WHAT THE TASK REQUIRES.
Please write out exactly the lines of the data below from the line holding "ATOM 341 O O" through the line holding "ATOM 350 N N", and leave out the rest.
----- DATA RECORDS -----
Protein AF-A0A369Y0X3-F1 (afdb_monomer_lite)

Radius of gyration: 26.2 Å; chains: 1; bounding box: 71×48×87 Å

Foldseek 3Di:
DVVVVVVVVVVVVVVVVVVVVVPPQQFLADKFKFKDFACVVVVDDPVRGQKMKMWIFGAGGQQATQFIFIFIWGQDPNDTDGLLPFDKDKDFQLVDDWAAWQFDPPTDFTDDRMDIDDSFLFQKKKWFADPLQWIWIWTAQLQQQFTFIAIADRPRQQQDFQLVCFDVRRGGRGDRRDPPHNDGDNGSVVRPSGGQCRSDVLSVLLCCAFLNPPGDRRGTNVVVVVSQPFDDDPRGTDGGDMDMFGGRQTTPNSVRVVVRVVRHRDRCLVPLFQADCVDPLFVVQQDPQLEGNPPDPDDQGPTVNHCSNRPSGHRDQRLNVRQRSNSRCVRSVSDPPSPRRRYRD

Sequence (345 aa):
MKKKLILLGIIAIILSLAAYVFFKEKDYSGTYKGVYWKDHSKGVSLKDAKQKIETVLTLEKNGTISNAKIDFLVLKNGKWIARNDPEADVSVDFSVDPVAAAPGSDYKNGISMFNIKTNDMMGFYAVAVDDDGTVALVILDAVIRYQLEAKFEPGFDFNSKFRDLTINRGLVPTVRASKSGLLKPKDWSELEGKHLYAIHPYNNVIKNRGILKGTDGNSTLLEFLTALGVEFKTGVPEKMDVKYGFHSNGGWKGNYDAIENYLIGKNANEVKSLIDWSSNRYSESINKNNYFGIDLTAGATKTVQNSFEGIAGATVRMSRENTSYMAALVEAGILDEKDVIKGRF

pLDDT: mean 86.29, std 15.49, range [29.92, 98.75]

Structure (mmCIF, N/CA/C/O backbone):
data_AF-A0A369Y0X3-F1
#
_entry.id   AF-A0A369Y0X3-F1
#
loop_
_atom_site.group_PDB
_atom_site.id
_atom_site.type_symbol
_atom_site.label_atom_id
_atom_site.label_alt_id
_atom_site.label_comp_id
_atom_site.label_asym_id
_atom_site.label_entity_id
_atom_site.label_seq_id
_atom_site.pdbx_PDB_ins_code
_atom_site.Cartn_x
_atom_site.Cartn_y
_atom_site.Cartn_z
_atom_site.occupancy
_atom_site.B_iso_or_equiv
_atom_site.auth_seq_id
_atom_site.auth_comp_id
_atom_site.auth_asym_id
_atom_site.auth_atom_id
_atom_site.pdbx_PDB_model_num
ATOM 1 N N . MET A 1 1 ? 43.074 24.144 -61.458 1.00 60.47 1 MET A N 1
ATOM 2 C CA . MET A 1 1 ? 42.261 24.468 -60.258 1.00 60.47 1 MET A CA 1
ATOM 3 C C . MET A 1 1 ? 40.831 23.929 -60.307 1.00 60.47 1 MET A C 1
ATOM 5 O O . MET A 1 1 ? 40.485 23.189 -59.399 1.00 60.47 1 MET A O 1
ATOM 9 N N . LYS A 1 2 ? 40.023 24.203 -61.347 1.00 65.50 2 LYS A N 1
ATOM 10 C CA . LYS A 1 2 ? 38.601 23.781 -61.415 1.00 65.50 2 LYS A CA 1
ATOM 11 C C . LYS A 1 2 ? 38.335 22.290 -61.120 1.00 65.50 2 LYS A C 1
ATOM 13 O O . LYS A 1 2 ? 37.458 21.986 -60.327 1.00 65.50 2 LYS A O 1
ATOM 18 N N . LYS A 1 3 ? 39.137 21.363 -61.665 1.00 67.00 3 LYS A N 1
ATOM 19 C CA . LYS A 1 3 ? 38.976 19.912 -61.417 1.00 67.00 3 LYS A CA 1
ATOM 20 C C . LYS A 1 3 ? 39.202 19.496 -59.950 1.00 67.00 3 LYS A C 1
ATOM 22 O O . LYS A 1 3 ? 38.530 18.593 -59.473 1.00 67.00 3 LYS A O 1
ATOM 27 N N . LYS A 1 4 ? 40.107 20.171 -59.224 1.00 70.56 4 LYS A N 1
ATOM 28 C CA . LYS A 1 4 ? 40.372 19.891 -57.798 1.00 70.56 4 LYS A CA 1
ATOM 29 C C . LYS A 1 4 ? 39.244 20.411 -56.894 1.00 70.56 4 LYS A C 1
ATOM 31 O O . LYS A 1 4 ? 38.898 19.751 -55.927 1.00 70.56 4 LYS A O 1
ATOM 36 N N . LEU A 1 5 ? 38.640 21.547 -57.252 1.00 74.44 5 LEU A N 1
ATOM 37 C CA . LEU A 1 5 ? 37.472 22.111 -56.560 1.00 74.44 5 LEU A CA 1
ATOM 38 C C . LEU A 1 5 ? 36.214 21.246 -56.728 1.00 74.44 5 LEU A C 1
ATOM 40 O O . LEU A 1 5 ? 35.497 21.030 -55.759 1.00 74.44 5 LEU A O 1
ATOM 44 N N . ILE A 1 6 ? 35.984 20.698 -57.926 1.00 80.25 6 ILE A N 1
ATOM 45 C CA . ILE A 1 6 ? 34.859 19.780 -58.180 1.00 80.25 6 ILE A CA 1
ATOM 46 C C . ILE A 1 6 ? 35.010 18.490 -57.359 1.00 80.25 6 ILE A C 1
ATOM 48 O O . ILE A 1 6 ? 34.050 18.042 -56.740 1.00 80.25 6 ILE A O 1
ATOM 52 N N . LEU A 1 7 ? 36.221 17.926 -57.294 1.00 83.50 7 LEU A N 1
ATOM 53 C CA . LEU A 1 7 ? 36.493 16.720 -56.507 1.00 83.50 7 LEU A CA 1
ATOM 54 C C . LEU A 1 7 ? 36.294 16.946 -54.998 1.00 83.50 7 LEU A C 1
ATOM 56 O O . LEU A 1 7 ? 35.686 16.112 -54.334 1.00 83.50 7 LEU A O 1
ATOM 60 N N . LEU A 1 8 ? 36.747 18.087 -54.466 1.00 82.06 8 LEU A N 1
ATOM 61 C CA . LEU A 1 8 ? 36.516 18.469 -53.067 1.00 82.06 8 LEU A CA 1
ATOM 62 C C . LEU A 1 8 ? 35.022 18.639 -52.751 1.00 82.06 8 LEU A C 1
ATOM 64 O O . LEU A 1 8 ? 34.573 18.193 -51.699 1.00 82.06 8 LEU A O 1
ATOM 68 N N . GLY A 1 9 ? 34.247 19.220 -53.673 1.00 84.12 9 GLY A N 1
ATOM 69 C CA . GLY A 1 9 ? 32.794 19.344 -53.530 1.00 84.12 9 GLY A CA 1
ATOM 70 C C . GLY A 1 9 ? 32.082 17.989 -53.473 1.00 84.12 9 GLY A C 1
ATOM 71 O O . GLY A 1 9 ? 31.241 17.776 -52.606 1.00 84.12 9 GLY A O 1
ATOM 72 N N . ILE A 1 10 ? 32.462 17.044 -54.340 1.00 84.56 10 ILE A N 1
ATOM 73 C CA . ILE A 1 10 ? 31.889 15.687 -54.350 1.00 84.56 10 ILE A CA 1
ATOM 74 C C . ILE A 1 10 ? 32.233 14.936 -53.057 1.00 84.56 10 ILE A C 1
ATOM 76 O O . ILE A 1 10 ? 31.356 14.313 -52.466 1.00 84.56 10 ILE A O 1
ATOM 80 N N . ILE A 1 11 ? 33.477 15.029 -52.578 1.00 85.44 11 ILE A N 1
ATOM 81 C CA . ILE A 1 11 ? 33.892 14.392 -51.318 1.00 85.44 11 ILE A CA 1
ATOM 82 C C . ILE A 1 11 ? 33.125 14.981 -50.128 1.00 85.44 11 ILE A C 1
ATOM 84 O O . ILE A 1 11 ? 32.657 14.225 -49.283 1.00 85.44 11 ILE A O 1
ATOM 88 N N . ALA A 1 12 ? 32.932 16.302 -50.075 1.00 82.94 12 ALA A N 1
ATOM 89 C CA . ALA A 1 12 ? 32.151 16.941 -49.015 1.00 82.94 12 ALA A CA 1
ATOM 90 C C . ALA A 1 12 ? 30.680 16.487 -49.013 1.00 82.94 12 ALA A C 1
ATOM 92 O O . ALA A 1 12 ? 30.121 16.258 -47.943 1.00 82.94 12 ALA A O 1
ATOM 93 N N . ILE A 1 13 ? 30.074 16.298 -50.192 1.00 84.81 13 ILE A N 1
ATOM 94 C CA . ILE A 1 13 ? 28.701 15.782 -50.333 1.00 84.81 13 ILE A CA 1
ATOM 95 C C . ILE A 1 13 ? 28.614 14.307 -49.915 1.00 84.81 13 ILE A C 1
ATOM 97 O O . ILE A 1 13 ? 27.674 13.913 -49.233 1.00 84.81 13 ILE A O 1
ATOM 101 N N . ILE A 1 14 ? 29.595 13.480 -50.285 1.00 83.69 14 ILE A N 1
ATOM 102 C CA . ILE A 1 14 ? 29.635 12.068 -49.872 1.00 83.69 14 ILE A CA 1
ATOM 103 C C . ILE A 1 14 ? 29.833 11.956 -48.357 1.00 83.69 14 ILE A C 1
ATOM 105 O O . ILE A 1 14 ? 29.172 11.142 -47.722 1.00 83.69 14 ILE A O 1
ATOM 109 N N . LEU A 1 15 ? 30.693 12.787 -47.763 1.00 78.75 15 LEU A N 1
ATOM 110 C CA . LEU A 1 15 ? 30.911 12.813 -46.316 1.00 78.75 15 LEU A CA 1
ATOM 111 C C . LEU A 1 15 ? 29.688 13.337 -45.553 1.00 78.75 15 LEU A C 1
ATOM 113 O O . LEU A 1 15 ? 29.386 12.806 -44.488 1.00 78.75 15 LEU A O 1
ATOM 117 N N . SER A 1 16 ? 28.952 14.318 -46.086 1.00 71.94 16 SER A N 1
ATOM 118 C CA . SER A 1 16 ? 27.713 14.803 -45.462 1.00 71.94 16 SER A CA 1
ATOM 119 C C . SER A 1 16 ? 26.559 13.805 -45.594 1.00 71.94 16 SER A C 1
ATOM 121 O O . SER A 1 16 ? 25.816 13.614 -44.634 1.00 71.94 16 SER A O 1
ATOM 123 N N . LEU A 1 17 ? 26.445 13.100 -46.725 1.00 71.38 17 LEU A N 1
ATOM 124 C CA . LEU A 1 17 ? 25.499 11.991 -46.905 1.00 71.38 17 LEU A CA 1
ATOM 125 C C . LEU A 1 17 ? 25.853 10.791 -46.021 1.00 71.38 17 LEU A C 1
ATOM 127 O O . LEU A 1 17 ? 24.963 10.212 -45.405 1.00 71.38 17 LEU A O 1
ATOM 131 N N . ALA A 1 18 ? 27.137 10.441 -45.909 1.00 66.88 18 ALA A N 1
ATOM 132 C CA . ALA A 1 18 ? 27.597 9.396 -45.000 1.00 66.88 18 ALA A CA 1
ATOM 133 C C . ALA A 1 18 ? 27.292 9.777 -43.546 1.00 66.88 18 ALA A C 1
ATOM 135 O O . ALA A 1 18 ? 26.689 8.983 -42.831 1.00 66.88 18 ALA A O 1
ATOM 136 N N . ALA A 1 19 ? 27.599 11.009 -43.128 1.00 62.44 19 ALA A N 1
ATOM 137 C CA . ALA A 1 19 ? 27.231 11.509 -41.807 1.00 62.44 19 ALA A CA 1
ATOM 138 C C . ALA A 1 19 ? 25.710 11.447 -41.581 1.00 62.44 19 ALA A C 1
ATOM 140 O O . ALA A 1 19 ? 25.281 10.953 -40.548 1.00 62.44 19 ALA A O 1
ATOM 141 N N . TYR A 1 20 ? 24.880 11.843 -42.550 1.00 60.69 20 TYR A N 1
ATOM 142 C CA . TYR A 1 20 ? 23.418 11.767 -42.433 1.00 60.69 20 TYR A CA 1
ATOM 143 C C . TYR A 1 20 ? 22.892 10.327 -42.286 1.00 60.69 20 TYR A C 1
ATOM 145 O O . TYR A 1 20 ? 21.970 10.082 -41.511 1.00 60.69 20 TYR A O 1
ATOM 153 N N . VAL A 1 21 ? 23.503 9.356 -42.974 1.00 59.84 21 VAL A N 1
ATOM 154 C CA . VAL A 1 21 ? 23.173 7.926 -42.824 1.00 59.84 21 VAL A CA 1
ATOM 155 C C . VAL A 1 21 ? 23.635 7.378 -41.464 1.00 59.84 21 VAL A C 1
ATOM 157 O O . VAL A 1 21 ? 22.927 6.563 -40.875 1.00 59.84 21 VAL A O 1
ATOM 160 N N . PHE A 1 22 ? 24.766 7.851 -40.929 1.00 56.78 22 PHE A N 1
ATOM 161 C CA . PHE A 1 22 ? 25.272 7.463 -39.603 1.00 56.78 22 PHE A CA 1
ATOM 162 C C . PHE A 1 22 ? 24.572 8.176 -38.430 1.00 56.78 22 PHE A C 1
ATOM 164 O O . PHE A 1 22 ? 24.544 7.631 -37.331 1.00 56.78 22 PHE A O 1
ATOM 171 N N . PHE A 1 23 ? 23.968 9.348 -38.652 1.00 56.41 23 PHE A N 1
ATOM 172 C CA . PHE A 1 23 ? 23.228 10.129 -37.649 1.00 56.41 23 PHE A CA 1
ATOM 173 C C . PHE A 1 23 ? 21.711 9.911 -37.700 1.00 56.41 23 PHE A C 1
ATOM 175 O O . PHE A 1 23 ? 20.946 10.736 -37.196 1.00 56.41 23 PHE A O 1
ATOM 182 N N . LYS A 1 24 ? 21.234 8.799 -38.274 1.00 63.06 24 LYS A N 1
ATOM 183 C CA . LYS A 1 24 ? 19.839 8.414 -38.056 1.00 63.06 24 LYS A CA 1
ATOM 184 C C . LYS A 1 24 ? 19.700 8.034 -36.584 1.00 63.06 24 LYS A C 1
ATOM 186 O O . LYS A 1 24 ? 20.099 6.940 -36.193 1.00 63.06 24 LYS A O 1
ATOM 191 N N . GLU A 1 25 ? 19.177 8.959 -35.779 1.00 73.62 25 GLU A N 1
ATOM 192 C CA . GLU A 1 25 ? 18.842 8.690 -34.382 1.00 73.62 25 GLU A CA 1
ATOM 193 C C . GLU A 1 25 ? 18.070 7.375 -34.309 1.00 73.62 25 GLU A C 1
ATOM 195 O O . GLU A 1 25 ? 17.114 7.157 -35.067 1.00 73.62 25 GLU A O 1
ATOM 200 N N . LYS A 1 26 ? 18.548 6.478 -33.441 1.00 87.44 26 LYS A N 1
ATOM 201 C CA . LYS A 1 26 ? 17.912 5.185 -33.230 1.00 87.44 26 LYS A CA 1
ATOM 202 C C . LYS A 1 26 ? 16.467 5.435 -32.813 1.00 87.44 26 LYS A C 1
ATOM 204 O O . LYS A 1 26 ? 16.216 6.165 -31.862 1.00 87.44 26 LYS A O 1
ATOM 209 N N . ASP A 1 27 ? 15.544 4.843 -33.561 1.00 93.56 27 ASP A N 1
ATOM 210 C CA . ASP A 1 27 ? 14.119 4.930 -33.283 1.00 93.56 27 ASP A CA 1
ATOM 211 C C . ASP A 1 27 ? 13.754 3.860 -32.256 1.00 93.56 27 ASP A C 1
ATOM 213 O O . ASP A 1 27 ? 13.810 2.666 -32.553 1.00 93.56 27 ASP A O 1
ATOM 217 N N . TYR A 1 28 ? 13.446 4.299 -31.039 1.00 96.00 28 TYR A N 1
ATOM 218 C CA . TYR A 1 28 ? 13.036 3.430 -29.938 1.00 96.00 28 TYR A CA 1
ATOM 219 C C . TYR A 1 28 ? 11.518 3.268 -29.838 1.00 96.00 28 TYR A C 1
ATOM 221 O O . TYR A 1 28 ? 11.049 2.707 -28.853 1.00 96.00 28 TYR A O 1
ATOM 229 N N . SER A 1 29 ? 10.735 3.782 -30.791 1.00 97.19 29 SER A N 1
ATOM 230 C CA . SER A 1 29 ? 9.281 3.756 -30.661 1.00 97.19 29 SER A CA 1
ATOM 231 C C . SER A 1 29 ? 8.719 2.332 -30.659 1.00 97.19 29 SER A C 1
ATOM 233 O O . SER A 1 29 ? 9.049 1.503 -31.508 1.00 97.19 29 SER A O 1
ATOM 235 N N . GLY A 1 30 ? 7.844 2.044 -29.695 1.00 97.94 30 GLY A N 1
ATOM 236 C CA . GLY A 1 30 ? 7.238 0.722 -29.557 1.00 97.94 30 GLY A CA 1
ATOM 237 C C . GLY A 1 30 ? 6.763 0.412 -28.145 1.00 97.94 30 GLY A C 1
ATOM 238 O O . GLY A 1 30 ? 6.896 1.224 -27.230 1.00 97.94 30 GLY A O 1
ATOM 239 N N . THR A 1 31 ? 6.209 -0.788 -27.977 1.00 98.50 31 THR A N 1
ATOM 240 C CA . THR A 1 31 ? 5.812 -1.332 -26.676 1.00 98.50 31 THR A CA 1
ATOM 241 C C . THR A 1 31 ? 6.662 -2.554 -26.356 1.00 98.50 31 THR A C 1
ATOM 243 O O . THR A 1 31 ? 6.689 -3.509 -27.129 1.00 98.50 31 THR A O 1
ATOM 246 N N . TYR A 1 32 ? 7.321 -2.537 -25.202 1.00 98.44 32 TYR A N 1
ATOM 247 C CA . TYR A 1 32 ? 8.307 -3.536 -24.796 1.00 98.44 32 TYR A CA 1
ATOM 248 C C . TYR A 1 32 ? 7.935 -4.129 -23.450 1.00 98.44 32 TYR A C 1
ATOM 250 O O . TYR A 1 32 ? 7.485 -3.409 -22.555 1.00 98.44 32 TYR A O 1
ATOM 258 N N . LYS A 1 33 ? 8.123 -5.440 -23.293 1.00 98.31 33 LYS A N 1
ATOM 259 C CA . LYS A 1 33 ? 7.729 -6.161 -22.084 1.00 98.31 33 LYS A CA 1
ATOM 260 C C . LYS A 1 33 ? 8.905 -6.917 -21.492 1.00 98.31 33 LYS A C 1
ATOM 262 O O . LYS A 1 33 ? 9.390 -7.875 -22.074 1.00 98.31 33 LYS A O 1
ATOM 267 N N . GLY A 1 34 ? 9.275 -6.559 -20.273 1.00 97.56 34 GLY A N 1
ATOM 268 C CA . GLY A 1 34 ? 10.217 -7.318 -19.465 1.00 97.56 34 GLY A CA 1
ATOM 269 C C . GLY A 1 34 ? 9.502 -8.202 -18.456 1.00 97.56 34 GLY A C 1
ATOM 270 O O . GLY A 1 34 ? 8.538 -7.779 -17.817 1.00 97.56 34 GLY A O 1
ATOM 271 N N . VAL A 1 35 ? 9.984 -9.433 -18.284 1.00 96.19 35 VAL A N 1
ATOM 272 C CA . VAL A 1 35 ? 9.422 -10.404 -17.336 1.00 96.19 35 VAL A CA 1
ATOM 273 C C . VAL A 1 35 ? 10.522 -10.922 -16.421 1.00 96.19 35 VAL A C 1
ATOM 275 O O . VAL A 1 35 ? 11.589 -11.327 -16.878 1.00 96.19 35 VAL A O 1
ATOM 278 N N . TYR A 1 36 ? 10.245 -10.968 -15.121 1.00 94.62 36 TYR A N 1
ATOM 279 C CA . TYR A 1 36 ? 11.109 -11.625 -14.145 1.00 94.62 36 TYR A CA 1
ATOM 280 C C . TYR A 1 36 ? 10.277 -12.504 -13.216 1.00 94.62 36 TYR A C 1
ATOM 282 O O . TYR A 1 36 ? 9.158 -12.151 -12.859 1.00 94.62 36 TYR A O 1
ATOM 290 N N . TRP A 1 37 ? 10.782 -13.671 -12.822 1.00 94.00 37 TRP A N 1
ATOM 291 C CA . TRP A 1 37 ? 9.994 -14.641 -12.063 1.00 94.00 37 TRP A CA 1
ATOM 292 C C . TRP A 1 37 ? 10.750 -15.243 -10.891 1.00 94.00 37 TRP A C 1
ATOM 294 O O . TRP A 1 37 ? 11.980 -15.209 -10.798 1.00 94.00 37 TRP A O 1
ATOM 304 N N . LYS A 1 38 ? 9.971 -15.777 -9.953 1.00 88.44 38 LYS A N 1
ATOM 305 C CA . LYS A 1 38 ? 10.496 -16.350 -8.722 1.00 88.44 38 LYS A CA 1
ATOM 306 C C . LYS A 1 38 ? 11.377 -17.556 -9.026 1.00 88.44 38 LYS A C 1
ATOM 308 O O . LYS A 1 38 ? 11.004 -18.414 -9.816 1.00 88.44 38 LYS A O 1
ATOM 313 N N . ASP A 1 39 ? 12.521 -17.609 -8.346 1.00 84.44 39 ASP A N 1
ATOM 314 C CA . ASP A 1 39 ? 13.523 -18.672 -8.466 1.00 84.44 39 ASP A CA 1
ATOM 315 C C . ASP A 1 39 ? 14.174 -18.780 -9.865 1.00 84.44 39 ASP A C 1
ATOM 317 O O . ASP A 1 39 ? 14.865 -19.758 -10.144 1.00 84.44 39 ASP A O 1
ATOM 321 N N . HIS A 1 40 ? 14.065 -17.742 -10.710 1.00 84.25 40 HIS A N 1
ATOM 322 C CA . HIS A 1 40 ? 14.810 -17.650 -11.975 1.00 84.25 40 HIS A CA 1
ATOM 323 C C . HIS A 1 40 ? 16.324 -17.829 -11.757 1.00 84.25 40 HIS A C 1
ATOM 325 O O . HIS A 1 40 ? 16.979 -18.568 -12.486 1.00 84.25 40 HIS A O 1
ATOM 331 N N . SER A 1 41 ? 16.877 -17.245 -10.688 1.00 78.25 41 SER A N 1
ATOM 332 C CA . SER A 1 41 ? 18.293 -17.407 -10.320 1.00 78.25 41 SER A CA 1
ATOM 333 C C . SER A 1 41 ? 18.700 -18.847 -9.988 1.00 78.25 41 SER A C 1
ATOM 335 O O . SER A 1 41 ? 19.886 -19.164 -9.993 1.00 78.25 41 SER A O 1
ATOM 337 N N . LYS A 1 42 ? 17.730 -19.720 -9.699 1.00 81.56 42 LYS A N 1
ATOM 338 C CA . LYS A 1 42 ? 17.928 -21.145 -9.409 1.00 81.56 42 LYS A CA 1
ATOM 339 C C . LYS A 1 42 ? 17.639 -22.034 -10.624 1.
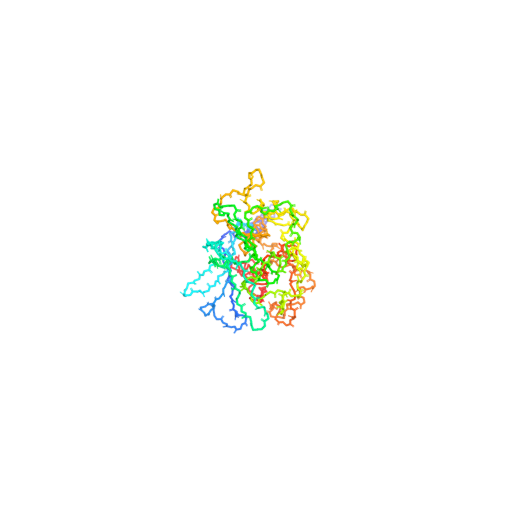00 81.56 42 LYS A C 1
ATOM 341 O O . LYS A 1 42 ? 17.535 -23.245 -10.469 1.00 81.56 42 LYS A O 1
ATOM 346 N N . GLY A 1 43 ? 17.466 -21.447 -11.811 1.00 84.38 43 GLY A N 1
ATOM 347 C CA . GLY A 1 43 ? 17.188 -22.177 -13.050 1.00 84.38 43 GLY A CA 1
ATOM 348 C C . GLY A 1 43 ? 15.737 -22.636 -13.212 1.00 84.38 43 GLY A C 1
ATOM 349 O O . GLY A 1 43 ? 15.451 -23.410 -14.121 1.00 84.38 43 GLY A O 1
ATOM 350 N N . VAL A 1 44 ? 14.808 -22.175 -12.365 1.00 89.94 44 VAL A N 1
ATOM 351 C CA . VAL A 1 44 ? 13.377 -22.463 -12.549 1.00 89.94 44 VAL A CA 1
ATOM 352 C C . VAL A 1 44 ? 12.906 -21.809 -13.844 1.00 89.94 44 VAL A C 1
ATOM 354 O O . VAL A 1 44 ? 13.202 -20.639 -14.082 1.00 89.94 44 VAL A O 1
-----
ANSWER SPACE.
ATOM 341 O O . LYS A 1 42 ? 17.535 -23.245 -10.469 1.00 81.56 42 LYS A O 1
ATOM 346 N N . GLY A 1 43 ? 17.466 -21.447 -11.811 1.00 84.38 43 GLY A N 1
ATOM 347 C CA . GLY A 1 43 ? 17.188 -22.177 -13.050 1.00 84.38 43 GLY A CA 1
ATOM 348 C C . GLY A 1 43 ? 15.737 -22.636 -13.212 1.00 84.38 43 GLY A C 1
ATOM 349 O O . GLY A 1 43 ? 15.451 -23.410 -14.121 1.00 84.38 43 GLY A O 1
ATOM 350 N N . VAL A 1 44 ? 14.808 -22.175 -12.365 1.00 89.94 44 VAL A N 1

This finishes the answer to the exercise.